Take a slow, deep breath. Become aware of your thoughts and surroundings and quiet the chaos that lives in your mind and environment for the next few minutes.
I work with patients everyday who feel exhausted, overwhelmed, and overworked. The never-ending to-do list, the over-packed schedule, the newest dietary and fitness trends, the late nights; essentially, the constant pressure to work more and sleep less. All of these day-to-day stressors are grinding down our system, exceeding the normal healthy limits of function. This is what I refer to as the 21st Century Super Woman/Super Man Syndrome. This way of living is perpetuating our stress response, making us overweight, unhappy, and uncertain as to how we can fix it.
We cannot change the stressors we have, but we can change how we respond to those stressors. One of my goals is to educate my patients on the elements of life that have the greatest impact on their health, as well as helping them to establish the steps required to achieve and maintain the optimum health that they are seeking.
Diet and exercise are important, but they are not the only determinants of health. Well-tuned circadian rhythm, adequate sleep, appropriate stress management, attitudes and beliefs (your mindset), environmental exposures, what you put on your skin, time spent outdoors in nature and being part of a strong social group are also extremely important factors to consider and attend to when we are seeking vibrant health.
The underlying cause of obesity is both a hormonal AND caloric imbalance. A metabolic approach to weight management represents a paradigm shift in the traditional school of thought, which uses an overly simplistic model that states “calories in equals calories out”. The approach “eat less, exercise more” leads to burnout, extreme hunger, over training, and often, weight gain. More importantly, it damages the metabolism. Here’s how:
Rebound weight gain after “eat less, exercise more” is a consequence of the thyroid gland slowing down your metabolism. The thyroid is adapting to a stressor in your environment (dieting) by slowing the body’s metabolic processes to accommodate the reduction in calories. In this down regulated state, fat burning potential is low.
A metabolic approach focuses on you, and your unique physiology.
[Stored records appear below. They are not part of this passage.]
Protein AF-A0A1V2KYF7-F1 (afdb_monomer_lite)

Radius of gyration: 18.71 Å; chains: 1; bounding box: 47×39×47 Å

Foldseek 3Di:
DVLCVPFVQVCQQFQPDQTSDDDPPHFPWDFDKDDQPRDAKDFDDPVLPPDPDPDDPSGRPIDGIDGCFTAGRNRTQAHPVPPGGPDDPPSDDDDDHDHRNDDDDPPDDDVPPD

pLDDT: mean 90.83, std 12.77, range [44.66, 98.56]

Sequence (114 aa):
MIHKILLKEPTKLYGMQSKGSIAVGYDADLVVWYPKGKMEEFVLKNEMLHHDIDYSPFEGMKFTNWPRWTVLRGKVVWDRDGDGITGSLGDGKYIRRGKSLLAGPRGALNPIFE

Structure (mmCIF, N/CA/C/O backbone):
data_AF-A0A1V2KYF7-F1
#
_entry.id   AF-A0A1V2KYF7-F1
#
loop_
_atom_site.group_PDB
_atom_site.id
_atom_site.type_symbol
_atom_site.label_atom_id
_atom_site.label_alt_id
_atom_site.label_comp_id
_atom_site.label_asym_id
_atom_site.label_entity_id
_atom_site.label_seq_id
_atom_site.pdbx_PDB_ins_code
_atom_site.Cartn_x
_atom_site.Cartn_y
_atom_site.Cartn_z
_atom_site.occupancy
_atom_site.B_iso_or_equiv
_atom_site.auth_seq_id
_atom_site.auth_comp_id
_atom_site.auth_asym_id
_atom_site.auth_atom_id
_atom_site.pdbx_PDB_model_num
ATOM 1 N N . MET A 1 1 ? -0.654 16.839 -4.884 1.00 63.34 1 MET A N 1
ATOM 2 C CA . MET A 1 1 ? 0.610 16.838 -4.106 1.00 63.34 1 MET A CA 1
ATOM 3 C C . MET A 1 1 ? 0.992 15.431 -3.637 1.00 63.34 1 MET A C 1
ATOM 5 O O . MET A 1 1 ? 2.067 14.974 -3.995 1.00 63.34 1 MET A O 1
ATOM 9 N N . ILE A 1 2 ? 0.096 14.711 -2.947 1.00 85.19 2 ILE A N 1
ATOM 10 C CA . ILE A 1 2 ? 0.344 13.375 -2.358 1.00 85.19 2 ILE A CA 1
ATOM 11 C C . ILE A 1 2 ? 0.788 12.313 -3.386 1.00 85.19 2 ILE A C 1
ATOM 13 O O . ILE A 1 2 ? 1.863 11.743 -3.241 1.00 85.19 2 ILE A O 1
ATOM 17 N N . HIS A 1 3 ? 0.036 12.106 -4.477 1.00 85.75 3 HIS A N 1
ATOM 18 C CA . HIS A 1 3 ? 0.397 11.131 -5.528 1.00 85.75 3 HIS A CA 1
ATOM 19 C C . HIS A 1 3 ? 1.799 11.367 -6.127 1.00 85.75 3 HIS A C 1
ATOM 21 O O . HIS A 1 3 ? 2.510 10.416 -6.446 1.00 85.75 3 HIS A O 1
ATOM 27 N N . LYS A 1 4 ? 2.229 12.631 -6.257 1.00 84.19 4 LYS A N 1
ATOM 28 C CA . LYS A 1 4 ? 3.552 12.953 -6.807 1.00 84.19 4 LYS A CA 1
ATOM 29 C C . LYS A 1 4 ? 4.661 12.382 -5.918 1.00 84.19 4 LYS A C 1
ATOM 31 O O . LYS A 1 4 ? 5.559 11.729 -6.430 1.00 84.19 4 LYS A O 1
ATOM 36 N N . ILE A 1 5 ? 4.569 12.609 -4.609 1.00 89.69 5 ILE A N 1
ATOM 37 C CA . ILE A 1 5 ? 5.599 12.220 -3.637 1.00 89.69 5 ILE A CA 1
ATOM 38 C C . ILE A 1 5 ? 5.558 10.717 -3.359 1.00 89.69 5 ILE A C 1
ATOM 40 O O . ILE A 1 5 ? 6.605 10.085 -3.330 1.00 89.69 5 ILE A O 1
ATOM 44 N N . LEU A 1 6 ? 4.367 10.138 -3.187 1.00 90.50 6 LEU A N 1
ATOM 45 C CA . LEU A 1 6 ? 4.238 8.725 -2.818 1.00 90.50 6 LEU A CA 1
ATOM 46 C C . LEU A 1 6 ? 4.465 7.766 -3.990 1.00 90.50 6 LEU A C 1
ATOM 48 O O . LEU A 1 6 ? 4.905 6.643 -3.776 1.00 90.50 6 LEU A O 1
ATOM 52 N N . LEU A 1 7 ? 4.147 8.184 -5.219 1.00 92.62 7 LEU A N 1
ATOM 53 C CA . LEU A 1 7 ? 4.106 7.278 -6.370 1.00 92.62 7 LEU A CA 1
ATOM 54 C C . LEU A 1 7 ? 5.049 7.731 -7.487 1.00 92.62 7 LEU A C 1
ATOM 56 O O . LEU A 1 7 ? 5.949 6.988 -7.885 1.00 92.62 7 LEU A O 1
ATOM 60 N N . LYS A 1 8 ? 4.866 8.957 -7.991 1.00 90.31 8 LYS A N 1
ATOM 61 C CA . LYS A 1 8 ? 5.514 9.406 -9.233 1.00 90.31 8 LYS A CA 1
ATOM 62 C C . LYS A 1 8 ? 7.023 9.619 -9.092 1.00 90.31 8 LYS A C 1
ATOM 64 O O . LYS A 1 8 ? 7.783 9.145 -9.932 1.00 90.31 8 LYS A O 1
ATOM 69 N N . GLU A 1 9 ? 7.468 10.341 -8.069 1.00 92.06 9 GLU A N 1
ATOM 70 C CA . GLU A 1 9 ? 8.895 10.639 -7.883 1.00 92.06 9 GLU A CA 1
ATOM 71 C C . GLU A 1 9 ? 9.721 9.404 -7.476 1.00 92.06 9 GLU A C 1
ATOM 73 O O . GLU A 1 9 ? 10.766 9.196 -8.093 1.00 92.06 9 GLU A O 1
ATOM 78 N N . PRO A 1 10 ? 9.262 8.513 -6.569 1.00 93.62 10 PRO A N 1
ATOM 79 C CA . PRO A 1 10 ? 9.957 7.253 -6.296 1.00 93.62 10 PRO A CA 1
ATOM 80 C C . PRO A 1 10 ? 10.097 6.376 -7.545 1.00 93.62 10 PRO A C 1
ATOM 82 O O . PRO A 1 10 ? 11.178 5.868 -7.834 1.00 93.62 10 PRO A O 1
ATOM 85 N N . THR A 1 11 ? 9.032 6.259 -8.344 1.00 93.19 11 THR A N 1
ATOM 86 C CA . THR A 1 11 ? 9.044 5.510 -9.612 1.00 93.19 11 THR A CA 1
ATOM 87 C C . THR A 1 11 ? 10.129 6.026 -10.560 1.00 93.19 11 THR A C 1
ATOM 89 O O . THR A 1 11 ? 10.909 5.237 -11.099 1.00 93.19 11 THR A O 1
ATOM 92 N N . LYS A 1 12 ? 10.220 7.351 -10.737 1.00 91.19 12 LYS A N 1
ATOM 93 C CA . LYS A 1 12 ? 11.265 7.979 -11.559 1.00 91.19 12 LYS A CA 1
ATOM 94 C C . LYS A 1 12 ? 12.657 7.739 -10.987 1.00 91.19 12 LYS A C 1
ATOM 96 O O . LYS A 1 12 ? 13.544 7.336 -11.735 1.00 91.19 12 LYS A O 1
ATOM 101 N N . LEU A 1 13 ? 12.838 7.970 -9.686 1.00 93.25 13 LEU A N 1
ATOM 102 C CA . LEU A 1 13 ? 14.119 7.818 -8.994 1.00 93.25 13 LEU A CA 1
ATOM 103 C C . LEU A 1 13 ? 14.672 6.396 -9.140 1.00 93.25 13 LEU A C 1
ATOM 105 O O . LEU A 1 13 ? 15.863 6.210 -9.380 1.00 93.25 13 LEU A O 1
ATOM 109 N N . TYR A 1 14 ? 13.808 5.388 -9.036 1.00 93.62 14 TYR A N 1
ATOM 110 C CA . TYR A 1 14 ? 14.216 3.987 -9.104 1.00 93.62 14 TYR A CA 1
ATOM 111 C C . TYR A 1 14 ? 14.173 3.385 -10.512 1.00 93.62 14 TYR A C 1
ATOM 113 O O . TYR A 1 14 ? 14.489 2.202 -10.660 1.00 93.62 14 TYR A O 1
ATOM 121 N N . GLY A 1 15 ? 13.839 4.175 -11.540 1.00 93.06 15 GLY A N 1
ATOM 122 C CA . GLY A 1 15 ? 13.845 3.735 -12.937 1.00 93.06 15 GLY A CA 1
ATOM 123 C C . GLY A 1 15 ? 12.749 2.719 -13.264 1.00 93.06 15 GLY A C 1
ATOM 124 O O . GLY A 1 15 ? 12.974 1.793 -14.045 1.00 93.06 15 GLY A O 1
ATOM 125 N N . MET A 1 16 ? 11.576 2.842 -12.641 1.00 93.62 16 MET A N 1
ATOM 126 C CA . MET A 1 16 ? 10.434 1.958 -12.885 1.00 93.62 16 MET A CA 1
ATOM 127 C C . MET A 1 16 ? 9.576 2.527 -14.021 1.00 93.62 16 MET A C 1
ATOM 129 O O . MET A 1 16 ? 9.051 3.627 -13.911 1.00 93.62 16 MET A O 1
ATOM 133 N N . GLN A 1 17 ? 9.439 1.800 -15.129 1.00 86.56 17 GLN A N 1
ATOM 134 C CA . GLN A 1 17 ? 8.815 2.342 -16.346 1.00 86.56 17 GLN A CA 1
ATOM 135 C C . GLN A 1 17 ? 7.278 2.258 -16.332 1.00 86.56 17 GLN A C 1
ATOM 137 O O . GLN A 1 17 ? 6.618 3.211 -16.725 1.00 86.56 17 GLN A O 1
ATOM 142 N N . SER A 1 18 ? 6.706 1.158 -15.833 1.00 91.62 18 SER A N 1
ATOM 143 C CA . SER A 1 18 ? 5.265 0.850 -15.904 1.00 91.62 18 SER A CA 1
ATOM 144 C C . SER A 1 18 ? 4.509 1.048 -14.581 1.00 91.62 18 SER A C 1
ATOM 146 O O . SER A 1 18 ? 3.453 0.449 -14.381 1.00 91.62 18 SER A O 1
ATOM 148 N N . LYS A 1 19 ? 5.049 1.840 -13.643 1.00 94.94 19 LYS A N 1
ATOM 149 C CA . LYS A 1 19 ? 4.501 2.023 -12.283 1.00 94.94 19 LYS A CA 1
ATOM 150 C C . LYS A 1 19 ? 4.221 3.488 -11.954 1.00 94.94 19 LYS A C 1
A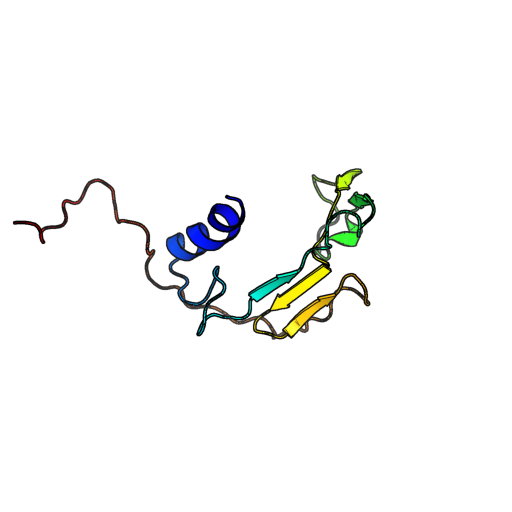TOM 152 O O . LYS A 1 19 ? 4.630 4.395 -12.669 1.00 94.94 19 LYS A O 1
ATOM 157 N N . GLY A 1 20 ? 3.510 3.716 -10.851 1.00 92.50 20 GLY A N 1
ATOM 158 C CA . GLY A 1 20 ? 3.391 5.030 -10.215 1.00 92.50 20 GLY A CA 1
ATOM 159 C C . GLY A 1 20 ? 2.588 6.079 -10.986 1.00 92.50 20 GLY A C 1
ATOM 160 O O . GLY A 1 20 ? 2.680 7.264 -10.664 1.00 92.50 20 GLY A O 1
ATOM 161 N N . SER A 1 21 ? 1.825 5.690 -12.007 1.00 94.75 21 SER A N 1
ATOM 162 C CA . SER A 1 21 ? 0.918 6.554 -12.774 1.00 94.75 21 SER A CA 1
ATOM 163 C C . SER A 1 21 ? -0.207 5.721 -13.388 1.00 94.75 21 SER A C 1
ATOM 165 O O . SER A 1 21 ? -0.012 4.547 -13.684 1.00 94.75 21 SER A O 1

It goes beyond weight loss, and includes: enhanced muscle mass, increased fat loss (different from weight loss), improved insulin sensitivity, balanced blood sugar, and hormone optimization.
You can’t cheat your metabolism with late night Netflix binges, fast food on the way home, early morning fasted intervals followed by 9 hours of stressful work, and expect good results. Your metabolism needs TLC! I admit that the discipline and consistency needed to stay on track can be hard in this day and age. We are overworked, stressed and we have every guilty pleasure at our fingertips when we are tired and our will power is low.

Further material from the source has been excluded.